** Opening Data block **
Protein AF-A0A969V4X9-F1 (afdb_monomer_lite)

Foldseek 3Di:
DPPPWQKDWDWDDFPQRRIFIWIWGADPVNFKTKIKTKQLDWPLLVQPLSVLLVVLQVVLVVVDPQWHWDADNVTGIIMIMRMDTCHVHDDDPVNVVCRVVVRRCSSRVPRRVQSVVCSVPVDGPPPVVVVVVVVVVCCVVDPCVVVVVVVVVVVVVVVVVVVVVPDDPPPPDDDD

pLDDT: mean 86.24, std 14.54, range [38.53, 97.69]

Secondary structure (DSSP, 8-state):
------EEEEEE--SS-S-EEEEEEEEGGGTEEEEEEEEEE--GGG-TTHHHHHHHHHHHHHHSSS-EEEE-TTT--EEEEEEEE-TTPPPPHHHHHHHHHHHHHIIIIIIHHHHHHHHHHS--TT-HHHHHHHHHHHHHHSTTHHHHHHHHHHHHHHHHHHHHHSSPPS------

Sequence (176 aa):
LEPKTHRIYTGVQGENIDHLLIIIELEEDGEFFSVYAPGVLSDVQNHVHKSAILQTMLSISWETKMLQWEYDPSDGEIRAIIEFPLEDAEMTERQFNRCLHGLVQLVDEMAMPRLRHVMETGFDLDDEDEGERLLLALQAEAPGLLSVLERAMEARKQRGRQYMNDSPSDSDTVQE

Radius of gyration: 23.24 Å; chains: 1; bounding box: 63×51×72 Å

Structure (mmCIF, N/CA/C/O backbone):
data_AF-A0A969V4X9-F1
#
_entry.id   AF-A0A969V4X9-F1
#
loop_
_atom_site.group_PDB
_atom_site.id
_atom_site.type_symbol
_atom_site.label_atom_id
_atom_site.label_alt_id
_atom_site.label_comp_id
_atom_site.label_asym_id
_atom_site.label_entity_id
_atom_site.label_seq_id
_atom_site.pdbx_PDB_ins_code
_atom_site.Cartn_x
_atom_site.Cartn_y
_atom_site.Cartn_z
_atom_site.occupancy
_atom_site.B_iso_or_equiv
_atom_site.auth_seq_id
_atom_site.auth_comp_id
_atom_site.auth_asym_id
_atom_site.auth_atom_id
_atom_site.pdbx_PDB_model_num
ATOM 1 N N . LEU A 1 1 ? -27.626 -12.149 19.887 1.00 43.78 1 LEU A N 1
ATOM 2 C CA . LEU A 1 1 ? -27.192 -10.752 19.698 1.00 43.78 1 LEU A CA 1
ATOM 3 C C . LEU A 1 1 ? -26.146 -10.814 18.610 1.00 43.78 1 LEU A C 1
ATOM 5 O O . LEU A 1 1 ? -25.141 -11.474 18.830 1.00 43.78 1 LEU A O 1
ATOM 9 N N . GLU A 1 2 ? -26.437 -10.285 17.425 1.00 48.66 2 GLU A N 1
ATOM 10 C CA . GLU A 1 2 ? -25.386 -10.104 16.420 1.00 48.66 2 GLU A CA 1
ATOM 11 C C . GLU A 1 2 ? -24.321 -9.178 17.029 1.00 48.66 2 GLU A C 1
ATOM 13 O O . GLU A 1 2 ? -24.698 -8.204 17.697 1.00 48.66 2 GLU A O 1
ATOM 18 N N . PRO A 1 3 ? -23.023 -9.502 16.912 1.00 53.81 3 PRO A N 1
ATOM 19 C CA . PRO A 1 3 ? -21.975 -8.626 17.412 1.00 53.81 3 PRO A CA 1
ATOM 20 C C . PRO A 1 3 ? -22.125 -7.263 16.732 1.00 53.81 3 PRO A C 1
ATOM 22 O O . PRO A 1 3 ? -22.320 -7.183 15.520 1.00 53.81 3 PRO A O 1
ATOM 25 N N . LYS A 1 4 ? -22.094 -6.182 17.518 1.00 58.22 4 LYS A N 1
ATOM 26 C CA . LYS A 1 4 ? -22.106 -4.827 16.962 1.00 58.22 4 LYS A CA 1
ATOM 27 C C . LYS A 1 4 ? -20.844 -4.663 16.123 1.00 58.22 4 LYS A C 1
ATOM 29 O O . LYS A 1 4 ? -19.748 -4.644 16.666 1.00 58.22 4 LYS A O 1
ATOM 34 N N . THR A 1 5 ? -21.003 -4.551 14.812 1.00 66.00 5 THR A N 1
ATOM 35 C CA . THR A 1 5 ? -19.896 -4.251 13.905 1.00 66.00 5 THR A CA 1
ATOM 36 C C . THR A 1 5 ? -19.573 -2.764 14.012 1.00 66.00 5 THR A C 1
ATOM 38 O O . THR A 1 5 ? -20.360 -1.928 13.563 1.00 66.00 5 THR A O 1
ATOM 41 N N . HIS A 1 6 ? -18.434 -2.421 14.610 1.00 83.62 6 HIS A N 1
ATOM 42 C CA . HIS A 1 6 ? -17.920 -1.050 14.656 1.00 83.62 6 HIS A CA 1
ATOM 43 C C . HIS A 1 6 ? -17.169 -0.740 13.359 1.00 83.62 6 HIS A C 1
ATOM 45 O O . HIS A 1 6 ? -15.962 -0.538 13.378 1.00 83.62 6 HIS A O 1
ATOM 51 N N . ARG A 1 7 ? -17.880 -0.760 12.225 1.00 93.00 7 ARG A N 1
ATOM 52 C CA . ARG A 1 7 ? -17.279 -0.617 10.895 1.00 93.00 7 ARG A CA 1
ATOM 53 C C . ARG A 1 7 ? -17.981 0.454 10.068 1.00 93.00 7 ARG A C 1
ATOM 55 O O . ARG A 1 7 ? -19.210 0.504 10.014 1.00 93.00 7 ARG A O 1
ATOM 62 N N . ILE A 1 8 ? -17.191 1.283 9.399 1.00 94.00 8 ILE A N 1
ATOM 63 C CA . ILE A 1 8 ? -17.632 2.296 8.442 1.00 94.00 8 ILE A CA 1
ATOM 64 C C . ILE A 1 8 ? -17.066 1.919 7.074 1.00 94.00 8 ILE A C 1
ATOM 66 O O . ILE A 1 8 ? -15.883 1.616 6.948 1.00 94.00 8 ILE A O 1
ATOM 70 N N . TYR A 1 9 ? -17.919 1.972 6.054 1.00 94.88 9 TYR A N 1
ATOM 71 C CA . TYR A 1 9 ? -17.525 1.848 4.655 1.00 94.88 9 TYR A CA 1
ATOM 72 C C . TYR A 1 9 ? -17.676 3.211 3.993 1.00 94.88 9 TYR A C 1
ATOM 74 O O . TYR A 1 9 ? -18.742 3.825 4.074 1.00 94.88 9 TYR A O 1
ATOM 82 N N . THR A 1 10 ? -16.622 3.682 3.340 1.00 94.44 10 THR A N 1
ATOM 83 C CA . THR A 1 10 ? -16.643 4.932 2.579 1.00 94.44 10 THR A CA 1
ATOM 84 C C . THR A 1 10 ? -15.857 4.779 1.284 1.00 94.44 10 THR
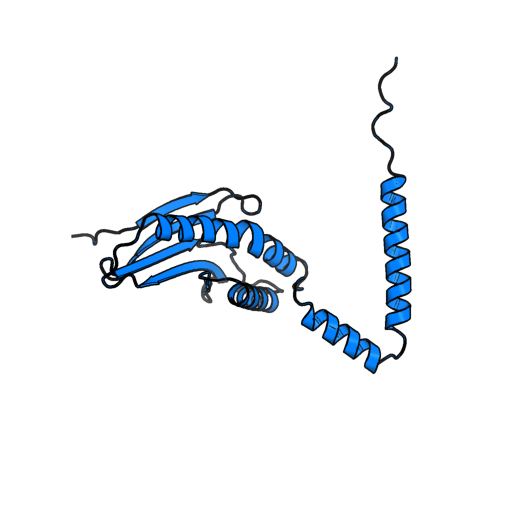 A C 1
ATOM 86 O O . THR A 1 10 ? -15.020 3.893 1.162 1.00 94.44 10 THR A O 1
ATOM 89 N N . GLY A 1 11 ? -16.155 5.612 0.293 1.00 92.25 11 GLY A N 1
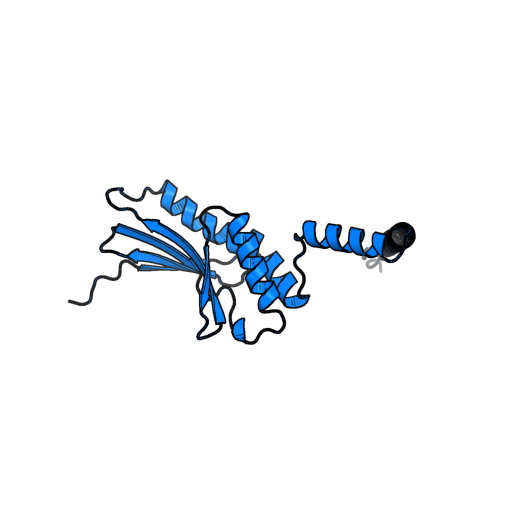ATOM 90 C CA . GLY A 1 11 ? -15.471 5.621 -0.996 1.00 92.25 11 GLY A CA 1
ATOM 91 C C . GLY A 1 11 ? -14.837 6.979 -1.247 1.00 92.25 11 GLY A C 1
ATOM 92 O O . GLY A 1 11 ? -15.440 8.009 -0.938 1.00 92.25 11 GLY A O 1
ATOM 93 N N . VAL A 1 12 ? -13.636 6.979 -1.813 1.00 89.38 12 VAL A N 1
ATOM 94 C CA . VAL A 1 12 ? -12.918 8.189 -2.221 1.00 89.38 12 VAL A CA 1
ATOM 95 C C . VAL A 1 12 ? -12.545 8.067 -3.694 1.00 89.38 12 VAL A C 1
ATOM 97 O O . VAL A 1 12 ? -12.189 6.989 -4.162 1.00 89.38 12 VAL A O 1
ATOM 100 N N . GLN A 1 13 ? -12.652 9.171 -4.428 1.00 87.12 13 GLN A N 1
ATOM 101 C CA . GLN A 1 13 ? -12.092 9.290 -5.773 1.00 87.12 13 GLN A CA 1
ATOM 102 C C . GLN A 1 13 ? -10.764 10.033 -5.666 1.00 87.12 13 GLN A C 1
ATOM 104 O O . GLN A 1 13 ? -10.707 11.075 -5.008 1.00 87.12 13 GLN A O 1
** Closing Data block **
** Opening Data block **
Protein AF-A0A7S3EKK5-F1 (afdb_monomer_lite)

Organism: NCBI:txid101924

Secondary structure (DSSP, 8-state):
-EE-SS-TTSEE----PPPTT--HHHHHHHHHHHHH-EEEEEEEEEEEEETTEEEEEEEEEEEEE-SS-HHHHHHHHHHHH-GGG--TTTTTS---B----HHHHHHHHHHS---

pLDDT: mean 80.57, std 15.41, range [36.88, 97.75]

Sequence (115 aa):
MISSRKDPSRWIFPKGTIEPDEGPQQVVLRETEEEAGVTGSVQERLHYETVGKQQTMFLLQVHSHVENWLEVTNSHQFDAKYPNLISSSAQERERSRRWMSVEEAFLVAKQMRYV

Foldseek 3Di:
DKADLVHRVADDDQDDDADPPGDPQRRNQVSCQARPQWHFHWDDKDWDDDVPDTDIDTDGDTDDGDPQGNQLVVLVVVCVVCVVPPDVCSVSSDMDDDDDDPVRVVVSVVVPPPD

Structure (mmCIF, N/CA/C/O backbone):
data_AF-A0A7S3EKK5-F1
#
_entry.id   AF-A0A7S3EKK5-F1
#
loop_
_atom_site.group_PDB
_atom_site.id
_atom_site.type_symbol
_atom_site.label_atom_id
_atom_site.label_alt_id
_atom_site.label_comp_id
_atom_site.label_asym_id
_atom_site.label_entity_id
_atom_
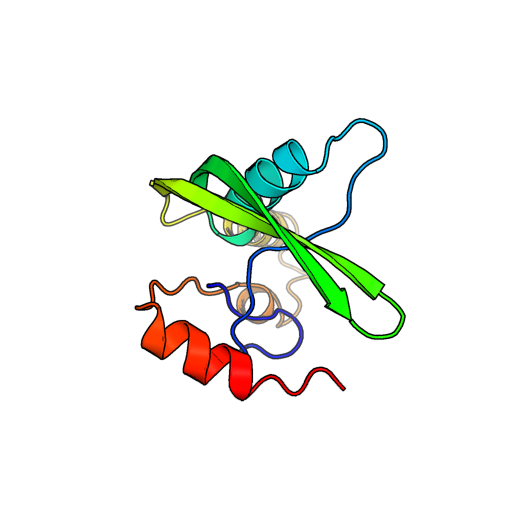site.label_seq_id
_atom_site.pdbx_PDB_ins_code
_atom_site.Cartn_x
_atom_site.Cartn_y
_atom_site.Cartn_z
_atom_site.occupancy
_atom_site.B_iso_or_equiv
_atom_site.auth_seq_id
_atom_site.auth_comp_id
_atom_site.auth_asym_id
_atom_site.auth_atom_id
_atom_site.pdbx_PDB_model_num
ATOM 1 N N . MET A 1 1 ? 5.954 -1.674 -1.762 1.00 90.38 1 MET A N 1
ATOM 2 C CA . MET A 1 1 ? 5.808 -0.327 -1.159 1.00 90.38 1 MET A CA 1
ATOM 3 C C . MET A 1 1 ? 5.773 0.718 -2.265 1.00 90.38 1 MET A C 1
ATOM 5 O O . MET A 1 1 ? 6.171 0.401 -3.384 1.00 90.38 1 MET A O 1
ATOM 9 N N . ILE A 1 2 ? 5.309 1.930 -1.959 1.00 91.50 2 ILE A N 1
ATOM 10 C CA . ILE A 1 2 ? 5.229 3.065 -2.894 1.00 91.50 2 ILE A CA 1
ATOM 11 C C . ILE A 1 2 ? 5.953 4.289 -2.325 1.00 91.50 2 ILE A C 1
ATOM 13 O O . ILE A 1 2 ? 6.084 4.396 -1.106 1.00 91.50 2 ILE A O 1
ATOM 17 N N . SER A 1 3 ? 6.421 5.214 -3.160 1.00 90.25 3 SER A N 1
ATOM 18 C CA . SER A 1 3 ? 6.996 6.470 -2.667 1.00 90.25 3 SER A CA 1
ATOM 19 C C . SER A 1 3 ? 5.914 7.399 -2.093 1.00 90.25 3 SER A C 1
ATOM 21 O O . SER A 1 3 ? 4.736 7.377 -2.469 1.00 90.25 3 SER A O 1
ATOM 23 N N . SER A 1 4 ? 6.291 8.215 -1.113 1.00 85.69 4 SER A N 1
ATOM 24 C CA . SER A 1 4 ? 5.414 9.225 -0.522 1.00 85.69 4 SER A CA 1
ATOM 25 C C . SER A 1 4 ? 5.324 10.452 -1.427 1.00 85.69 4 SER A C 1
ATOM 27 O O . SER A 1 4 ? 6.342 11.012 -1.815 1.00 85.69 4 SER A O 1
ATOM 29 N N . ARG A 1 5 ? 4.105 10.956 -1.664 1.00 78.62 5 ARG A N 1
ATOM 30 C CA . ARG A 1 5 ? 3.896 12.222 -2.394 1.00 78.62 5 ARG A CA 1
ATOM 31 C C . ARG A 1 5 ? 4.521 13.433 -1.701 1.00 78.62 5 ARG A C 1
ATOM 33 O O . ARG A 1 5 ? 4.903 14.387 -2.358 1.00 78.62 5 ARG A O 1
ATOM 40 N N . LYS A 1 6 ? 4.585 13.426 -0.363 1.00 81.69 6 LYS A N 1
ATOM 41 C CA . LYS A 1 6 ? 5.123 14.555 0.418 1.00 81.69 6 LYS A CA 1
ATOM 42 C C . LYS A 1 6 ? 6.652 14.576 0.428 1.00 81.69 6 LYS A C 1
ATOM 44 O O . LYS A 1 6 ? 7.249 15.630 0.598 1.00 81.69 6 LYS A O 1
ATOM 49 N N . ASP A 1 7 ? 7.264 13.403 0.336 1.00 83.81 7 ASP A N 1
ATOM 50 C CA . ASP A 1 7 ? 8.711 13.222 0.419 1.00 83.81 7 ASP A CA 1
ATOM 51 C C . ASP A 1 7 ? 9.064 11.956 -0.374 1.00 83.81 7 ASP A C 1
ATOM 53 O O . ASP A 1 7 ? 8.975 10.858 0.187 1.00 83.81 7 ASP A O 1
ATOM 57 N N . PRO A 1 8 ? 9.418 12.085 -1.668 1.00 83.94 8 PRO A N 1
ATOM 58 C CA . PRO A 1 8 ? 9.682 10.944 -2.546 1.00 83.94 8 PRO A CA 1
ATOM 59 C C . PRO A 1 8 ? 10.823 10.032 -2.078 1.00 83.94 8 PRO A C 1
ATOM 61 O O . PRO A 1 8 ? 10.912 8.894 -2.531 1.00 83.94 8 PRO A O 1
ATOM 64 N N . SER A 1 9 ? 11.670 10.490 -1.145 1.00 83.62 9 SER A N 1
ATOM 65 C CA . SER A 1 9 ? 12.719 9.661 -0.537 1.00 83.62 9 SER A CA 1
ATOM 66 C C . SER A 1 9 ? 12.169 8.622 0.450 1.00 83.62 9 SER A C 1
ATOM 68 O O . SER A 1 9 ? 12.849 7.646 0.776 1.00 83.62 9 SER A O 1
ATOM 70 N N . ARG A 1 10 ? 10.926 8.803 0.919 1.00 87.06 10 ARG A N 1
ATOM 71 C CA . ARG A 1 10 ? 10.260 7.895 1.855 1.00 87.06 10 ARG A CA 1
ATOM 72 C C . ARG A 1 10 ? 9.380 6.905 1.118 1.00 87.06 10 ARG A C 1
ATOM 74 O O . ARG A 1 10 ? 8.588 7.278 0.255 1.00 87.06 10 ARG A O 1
** Closing Data block **
→ Goal of the exercise:
Beginning with the line containing "ATOM 25 C C" in the material above, copy every line exactly until you have copied the line containing "ATOM 74 O O . ARG".

→ Written reply:
ATOM 25 C C . SER A 1 4 ? 5.324 10.452 -1.427 1.00 85.69 4 SER A C 1
ATOM 27 O O . SER A 1 4 ? 6.342 11.012 -1.815 1.00 85.69 4 SER A O 1
ATOM 29 N N . ARG A 1 5 ? 4.105 10.956 -1.664 1.00 78.62 5 ARG A N 1
ATOM 30 C CA . ARG A 1 5 ? 3.896 12.222 -2.394 1.00 78.62 5 ARG A CA 1
ATOM 31 C C . ARG A 1 5 ? 4.521 13.433 -1.701 1.00 78.62 5 ARG A C 1
ATOM 33 O O . ARG A 1 5 ? 4.903 14.387 -2.358 1.00 78.62 5 ARG A O 1
ATOM 40 N N . LYS A 1 6 ? 4.585 13.426 -0.363 1.00 81.69 6 LYS A N 1
ATOM 41 C CA . LYS A 1 6 ? 5.123 14.555 0.418 1.00 81.69 6 LYS A CA 1
ATOM 42 C C . LYS A 1 6 ? 6.652 14.576 0.428 1.00 81.69 6 LYS A C 1
ATOM 44 O O . LYS A 1 6 ? 7.249 15.630 0.598 1.00 81.69 6 LYS A O 1
ATOM 49 N N . ASP A 1 7 ? 7.264 13.403 0.336 1.00 83.81 7 ASP A N 1
ATOM 50 C CA . ASP A 1 7 ? 8.711 13.222 0.419 1.00 83.81 7 ASP A CA 1
ATOM 51 C C . ASP A 1 7 ? 9.064 11.956 -0.374 1.00 83.81 7 ASP A C 1
ATOM 53 O O . ASP A 1 7 ? 8.975 10.858 0.187 1.00 83.81 7 ASP A O 1
ATOM 57 N N . PRO A 1 8 ? 9.418 12.085 -1.668 1.00 83.94 8 PRO A N 1
ATOM 58 C CA . PRO A 1 8 ? 9.682 10.944 -2.546 1.00 83.94 8 PRO A CA 1
ATOM 59 C C . PRO A 1 8 ? 10.823 10.032 -2.078 1.00 83.94 8 PRO A C 1
ATOM 61 O O . PRO A 1 8 ? 10.912 8.894 -2.531 1.00 83.94 8 PRO A O 1
ATOM 64 N N . SER A 1 9 ? 11.670 10.490 -1.145 1.00 83.62 9 SER A N 1
ATOM 65 C CA . SER A 1 9 ? 12.719 9.661 -0.537 1.00 83.62 9 SER A CA 1
ATOM 66 C C . SER A 1 9 ? 12.169 8.622 0.450 1.00 83.62 9 SER A C 1
ATOM 68 O O . SER A 1 9 ? 12.849 7.646 0.776 1.00 83.62 9 SER A O 1
ATOM 70 N N . ARG A 1 10 ? 10.926 8.803 0.919 1.00 87.06 10 ARG A N 1
ATOM 71 C CA . ARG A 1 10 ? 10.260 7.895 1.855 1.00 87.06 10 ARG A CA 1
ATOM 72 C C . ARG A 1 10 ? 9.380 6.905 1.118 1.00 87.06 10 ARG A C 1
ATOM 74 O O . ARG A 1 10 ? 8.588 7.278 0.255 1.00 87.06 10 ARG A O 1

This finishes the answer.